◆ **Activity**: Write out exactly the lines running from the one with "ATOM 382 O O" to the last line of the entries, keeping both the first and the last.

◆ **Material to process**:

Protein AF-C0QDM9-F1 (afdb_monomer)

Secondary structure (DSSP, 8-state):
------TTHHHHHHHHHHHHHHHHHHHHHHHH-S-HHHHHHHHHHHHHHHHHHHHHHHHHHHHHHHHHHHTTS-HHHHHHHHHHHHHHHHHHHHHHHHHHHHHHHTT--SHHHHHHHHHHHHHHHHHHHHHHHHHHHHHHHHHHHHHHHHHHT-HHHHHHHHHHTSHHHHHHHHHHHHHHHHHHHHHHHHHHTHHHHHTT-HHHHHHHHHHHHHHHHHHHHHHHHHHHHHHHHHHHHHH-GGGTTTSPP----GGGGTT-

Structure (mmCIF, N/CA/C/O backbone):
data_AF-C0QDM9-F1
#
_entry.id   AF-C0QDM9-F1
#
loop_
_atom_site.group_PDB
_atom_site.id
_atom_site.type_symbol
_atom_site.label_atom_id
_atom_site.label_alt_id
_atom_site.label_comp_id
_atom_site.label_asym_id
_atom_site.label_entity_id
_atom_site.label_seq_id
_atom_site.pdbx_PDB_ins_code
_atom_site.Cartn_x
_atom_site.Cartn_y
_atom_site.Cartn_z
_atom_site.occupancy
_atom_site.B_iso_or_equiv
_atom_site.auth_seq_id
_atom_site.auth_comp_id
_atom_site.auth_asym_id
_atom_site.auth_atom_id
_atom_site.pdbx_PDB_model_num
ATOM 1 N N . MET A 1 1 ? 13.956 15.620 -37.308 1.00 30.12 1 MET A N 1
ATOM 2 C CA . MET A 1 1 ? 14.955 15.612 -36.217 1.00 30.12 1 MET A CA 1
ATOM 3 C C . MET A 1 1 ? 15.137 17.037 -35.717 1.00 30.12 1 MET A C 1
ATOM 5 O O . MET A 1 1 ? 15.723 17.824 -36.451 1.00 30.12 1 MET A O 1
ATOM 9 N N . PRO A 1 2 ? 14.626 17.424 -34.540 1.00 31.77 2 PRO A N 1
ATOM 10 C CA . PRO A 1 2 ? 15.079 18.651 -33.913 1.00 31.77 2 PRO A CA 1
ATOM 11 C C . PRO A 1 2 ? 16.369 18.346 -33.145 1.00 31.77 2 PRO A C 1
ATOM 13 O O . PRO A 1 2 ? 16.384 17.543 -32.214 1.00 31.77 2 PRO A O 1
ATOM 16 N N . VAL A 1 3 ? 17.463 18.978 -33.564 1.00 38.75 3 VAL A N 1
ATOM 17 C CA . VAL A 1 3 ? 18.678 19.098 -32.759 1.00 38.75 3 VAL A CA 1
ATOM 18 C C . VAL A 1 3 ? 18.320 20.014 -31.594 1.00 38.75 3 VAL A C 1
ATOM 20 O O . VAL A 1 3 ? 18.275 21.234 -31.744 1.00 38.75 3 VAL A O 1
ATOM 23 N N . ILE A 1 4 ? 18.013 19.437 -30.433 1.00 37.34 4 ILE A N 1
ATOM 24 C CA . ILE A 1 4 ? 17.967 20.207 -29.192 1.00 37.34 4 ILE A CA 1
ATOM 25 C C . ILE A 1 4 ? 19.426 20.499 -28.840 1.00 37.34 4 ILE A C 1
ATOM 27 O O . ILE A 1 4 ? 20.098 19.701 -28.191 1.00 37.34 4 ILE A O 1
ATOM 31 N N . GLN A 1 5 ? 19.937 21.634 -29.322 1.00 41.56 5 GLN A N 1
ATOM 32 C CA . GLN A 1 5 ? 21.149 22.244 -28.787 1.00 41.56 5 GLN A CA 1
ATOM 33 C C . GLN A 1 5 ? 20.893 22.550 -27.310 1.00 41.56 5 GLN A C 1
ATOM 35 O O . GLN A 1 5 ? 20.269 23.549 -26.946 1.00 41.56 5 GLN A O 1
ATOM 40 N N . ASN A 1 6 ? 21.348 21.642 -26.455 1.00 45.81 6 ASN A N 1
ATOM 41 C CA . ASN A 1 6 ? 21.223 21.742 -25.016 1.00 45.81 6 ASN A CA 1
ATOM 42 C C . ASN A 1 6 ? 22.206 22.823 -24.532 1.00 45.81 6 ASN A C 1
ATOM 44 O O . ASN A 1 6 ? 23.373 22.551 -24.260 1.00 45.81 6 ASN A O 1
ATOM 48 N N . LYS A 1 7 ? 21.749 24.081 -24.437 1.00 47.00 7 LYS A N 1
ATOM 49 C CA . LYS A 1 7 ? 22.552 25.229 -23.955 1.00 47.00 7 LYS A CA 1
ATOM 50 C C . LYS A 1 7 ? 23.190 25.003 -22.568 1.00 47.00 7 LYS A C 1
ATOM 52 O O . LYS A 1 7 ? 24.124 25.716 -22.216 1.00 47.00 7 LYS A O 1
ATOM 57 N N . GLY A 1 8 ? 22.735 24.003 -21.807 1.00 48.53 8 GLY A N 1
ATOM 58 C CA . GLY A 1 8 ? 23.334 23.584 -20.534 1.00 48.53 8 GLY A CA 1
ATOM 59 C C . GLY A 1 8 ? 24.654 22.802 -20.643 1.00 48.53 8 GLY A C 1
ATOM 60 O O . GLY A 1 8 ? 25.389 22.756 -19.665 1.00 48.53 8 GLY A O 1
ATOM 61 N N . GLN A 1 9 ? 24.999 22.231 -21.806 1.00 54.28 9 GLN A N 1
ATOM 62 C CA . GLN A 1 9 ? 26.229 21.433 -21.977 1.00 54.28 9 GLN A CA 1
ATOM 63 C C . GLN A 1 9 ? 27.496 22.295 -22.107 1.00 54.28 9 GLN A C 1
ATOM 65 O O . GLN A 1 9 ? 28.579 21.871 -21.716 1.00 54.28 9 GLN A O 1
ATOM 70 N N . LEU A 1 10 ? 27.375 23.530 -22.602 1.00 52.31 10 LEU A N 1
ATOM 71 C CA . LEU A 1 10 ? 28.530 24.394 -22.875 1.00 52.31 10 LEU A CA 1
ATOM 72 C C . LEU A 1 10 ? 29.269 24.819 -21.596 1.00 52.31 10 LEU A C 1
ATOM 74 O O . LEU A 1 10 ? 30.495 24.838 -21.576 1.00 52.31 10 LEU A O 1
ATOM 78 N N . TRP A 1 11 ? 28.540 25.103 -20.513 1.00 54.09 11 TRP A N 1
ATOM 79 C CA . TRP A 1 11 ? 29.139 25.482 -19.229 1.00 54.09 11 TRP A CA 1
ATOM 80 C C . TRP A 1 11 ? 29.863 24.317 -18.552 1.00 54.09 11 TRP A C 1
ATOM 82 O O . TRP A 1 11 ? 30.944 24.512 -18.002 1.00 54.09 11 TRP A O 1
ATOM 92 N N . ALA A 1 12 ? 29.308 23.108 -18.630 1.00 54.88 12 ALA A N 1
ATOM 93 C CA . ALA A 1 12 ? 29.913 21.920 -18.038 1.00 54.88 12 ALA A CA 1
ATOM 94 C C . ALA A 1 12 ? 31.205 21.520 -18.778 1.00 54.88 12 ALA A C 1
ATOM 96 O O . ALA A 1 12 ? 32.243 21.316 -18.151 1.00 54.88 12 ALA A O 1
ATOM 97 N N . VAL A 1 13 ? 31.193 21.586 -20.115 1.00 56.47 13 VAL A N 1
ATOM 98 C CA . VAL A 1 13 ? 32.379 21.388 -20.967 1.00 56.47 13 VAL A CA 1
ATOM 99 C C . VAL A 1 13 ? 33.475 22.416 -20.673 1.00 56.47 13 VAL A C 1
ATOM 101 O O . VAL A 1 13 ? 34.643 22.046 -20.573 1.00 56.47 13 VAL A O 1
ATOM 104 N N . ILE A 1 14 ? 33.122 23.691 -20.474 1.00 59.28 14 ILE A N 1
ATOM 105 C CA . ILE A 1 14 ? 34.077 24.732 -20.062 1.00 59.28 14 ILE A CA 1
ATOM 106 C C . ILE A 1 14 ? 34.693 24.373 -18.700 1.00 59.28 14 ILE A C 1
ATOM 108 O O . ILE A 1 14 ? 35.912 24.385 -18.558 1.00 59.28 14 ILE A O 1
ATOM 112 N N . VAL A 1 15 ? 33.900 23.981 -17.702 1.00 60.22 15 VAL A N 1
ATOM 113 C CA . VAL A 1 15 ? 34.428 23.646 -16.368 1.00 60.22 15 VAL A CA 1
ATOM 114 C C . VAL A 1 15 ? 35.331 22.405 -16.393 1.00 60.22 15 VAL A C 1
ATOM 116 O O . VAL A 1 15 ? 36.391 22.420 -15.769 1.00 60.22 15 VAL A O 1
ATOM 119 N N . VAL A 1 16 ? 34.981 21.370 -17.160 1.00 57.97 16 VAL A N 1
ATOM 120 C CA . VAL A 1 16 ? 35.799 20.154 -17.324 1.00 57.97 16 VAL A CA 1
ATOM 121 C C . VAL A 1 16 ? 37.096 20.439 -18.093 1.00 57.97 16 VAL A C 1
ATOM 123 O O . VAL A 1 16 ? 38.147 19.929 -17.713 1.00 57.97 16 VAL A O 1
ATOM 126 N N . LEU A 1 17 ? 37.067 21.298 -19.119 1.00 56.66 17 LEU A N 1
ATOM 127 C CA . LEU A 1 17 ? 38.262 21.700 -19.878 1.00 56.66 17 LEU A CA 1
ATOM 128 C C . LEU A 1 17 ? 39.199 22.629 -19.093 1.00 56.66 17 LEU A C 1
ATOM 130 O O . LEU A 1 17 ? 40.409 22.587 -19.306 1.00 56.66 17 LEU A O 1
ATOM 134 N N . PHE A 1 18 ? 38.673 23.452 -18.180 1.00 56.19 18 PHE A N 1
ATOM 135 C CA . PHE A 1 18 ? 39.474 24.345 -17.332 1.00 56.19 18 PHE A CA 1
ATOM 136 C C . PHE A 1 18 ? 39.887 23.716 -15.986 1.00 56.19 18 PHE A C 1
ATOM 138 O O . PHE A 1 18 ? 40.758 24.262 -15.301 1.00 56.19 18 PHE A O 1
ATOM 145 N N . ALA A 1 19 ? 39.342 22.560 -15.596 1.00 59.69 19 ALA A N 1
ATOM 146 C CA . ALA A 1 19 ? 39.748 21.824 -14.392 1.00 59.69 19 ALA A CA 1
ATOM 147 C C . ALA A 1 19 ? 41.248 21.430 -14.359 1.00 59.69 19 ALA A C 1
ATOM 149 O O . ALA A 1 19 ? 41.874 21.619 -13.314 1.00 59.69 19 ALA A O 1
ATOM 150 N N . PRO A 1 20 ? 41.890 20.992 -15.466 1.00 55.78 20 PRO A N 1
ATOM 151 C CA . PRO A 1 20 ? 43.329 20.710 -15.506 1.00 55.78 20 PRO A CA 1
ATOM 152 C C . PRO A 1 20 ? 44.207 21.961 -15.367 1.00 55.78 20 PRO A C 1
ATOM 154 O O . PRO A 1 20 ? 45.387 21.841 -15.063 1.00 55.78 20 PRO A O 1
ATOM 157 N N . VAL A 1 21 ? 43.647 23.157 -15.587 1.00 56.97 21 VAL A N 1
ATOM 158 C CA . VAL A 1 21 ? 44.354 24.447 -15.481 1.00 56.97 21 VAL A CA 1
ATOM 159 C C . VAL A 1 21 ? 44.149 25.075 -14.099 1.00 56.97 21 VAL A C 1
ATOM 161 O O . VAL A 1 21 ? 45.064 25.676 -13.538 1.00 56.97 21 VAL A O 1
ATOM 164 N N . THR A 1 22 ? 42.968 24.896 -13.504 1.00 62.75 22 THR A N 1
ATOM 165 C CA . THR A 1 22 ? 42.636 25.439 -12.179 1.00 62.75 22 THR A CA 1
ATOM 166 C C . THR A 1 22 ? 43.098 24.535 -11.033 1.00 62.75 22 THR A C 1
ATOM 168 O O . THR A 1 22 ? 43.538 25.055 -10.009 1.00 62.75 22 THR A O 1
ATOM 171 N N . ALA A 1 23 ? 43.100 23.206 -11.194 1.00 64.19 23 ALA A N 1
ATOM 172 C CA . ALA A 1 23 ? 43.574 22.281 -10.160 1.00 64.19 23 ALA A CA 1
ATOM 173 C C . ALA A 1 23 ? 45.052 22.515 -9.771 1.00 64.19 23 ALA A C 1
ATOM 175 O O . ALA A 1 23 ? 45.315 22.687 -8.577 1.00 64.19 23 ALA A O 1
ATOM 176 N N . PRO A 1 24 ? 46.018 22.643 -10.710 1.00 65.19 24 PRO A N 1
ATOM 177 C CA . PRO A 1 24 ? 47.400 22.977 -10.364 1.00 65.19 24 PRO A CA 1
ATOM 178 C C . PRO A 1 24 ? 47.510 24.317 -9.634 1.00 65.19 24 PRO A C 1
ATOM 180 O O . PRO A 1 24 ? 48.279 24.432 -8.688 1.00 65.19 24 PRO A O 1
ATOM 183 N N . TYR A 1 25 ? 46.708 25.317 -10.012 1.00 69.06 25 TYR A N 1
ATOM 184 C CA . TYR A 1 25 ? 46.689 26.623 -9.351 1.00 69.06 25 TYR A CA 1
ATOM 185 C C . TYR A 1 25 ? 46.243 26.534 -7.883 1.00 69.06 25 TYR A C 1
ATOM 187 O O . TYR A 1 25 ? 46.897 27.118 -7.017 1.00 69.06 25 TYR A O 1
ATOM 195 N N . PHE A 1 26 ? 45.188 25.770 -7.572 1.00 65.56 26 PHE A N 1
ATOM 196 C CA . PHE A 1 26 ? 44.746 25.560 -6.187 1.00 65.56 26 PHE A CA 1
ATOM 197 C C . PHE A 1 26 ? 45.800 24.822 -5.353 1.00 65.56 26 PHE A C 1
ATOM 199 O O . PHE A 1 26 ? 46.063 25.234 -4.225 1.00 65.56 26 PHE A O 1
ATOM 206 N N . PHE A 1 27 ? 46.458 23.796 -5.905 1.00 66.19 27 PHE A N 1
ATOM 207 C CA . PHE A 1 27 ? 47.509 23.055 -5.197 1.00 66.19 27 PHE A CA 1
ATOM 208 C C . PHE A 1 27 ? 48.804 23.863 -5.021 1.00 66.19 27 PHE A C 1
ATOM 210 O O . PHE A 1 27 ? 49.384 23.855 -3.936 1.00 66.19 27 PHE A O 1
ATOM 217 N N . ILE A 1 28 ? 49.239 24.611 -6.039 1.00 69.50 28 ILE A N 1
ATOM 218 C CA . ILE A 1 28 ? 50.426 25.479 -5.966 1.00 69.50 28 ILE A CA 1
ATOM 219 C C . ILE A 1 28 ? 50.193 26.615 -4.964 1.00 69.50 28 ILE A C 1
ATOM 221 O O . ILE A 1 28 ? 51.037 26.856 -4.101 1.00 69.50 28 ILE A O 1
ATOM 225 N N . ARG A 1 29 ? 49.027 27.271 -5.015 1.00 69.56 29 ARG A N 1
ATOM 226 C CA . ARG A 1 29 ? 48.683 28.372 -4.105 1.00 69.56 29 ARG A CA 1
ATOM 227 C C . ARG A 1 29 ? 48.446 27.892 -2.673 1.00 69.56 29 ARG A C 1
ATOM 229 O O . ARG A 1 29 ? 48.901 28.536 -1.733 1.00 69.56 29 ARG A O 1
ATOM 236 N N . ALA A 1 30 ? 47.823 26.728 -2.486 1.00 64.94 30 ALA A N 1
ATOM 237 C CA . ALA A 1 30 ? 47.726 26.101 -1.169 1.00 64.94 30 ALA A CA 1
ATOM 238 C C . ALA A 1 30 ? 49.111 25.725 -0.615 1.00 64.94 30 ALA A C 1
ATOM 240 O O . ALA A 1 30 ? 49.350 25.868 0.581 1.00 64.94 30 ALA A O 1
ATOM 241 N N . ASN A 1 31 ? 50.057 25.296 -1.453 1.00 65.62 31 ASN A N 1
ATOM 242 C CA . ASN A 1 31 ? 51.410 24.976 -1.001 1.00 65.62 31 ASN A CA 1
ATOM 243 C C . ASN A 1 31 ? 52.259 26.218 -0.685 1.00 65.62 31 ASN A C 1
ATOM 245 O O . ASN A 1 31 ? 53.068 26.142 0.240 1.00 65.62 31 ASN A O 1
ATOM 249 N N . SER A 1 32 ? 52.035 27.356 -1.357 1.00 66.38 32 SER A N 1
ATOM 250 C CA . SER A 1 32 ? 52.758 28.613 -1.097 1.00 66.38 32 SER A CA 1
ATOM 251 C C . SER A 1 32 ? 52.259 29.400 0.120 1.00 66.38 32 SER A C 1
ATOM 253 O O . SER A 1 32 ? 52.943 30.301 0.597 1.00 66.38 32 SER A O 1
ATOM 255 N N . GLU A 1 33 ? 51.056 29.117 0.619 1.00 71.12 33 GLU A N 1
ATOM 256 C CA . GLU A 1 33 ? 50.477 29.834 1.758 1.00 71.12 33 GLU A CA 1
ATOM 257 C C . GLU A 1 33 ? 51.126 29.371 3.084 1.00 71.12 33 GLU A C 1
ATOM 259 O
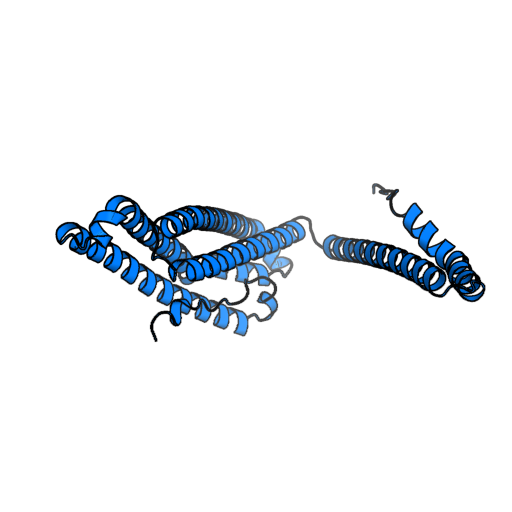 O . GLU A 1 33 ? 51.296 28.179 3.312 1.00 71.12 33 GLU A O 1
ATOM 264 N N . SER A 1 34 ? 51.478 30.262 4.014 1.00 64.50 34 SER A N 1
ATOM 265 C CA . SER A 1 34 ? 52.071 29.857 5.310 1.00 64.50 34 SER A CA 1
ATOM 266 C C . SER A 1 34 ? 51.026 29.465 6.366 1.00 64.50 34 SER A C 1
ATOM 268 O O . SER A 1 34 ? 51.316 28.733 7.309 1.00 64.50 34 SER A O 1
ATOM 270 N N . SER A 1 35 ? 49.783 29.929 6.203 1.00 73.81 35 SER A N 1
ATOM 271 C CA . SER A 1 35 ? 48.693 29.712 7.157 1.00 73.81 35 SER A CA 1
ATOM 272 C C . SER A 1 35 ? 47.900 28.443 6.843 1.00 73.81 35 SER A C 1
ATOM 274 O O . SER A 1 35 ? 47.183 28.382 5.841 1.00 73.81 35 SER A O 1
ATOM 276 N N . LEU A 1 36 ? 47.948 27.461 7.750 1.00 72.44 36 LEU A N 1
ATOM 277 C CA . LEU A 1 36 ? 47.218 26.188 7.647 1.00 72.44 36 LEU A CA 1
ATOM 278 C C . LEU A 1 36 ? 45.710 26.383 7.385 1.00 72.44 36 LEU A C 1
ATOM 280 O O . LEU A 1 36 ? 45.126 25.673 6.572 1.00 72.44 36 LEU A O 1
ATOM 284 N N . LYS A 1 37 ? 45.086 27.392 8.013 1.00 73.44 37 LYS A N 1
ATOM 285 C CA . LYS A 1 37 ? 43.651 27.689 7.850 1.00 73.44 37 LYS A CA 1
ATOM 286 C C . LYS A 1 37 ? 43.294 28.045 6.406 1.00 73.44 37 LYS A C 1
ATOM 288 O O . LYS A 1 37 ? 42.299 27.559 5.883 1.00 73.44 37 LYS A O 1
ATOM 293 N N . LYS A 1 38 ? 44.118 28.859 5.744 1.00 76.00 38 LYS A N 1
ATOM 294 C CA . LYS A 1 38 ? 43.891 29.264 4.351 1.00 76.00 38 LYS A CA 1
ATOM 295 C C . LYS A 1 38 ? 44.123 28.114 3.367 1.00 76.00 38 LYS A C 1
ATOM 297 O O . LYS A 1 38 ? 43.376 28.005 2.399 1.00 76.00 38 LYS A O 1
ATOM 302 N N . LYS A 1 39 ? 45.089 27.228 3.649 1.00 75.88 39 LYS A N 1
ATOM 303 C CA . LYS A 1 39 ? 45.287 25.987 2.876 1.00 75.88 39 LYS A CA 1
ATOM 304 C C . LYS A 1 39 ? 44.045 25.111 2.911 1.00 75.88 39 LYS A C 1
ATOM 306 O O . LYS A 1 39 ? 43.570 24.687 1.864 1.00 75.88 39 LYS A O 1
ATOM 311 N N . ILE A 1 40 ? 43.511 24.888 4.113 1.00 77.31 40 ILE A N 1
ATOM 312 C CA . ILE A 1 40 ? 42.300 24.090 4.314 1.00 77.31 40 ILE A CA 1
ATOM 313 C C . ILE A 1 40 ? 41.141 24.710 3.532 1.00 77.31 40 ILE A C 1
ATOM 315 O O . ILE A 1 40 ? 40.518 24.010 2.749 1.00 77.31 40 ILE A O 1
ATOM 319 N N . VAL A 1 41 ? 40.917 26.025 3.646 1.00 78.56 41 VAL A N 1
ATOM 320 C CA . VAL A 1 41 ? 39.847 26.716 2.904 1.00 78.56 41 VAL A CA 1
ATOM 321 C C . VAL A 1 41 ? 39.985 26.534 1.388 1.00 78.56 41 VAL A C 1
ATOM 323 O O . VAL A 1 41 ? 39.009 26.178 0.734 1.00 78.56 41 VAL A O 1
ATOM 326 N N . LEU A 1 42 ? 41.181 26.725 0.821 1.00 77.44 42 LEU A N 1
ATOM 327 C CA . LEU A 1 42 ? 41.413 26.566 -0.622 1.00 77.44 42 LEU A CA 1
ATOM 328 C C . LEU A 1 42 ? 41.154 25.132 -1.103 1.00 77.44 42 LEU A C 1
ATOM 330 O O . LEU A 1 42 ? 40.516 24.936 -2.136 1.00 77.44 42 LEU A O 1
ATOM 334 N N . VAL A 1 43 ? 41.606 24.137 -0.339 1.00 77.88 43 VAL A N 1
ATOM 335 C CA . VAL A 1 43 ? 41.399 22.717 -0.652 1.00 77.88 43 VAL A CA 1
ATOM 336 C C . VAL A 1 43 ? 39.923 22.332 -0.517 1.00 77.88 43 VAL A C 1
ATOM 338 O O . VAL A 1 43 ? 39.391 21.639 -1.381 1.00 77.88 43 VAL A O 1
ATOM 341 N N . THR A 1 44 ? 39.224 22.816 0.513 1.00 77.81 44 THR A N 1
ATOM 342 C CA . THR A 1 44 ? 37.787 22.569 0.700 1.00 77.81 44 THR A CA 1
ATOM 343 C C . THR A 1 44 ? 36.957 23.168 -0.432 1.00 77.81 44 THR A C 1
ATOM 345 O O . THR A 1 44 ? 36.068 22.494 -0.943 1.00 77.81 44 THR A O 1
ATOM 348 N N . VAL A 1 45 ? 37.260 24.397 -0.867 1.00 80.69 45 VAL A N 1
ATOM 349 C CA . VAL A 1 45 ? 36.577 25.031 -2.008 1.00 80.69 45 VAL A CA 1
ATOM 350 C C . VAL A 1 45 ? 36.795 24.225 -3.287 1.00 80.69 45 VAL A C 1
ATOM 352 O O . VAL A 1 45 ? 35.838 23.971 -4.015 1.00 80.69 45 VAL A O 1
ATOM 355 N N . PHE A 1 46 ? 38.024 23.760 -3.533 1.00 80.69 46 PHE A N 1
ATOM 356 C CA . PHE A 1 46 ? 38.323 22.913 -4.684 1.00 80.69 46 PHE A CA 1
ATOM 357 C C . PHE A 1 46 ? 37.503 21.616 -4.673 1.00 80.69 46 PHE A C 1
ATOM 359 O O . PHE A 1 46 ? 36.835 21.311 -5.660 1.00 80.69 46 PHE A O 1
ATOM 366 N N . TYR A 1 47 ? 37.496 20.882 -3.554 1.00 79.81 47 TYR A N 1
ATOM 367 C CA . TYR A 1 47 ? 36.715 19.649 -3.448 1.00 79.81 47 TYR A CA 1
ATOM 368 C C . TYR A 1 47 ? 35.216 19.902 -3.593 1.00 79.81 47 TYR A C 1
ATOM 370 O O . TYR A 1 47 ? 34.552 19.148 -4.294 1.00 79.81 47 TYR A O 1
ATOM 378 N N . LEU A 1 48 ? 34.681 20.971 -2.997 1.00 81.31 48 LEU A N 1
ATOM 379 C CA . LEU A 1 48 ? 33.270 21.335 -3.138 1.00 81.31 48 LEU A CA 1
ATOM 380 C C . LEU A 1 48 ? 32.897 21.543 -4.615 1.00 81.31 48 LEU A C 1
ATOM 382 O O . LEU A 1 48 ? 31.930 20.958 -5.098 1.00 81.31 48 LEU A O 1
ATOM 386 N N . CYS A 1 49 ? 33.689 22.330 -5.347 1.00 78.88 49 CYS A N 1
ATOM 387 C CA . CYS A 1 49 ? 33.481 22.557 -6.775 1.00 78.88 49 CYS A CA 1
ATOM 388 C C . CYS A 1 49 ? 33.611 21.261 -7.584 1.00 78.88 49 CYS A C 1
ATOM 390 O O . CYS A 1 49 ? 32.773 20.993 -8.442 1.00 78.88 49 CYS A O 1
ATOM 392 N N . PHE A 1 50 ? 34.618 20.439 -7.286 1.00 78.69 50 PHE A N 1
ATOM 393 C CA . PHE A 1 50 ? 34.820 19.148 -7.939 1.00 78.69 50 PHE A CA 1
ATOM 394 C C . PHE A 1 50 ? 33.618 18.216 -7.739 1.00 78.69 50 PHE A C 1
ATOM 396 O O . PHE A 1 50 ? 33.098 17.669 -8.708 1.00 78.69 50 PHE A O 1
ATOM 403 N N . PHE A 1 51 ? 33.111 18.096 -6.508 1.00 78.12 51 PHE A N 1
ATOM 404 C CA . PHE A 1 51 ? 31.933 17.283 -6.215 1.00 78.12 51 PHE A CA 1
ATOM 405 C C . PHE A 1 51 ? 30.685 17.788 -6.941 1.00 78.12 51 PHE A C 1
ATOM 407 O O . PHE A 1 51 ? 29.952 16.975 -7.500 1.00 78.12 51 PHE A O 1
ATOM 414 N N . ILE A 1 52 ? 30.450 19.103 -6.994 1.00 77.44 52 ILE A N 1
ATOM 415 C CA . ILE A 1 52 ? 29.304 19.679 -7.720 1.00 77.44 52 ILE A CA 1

◆ **Result of this task**:
ATOM 382 O O . LEU A 1 48 ? 31.930 20.958 -5.098 1.00 81.31 48 LEU A O 1
ATOM 386 N N . CYS A 1 49 ? 33.689 22.330 -5.347 1.00 78.88 49 CYS A N 1
ATOM 387 C CA . CYS A 1 49 ? 33.481 22.557 -6.775 1.00 78.88 49 CYS A CA 1
ATOM 388 C C . CYS A 1 49 ? 33.611 21.261 -7.584 1.00 78.88 49 CYS A C 1
ATOM 390 O O . CYS A 1 49 ? 32.773 20.993 -8.442 1.00 78.88 49 CYS A O 1
ATOM 392 N N . PHE A 1 50 ? 34.618 20.439 -7.286 1.00 78.69 50 PHE A N 1
ATOM 393 C CA . PHE A 1 50 ? 34.820 19.148 -7.939 1.00 78.69 50 PHE A CA 1
ATOM 394 C C . PHE A 1 50 ? 33.618 18.216 -7.739 1.00 78.69 50 PHE A C 1
ATOM 396 O O . PHE A 1 50 ? 33.098 17.669 -8.708 1.00 78.69 50 PHE A O 1
ATOM 403 N N . PHE A 1 51 ? 33.111 18.096 -6.508 1.00 78.12 51 PHE A N 1
ATOM 404 C CA . PHE A 1 51 ? 31.933 17.283 -6.215 1.00 78.12 51 PHE A CA 1
ATOM 405 C C . PHE A 1 51 ? 30.685 17.788 -6.941 1.00 78.12 51 PHE A C 1
ATOM 407 O O . PHE A 1 51 ? 29.952 16.975 -7.500 1.00 78.12 51 PHE A O 1
ATOM 414 N N . ILE A 1 52 ? 30.450 19.103 -6.994 1.00 77.44 52 ILE A N 1
ATOM 415 C CA . ILE A 1 52 ? 29.304 19.679 -7.720 1.00 77.44 52 ILE A CA 1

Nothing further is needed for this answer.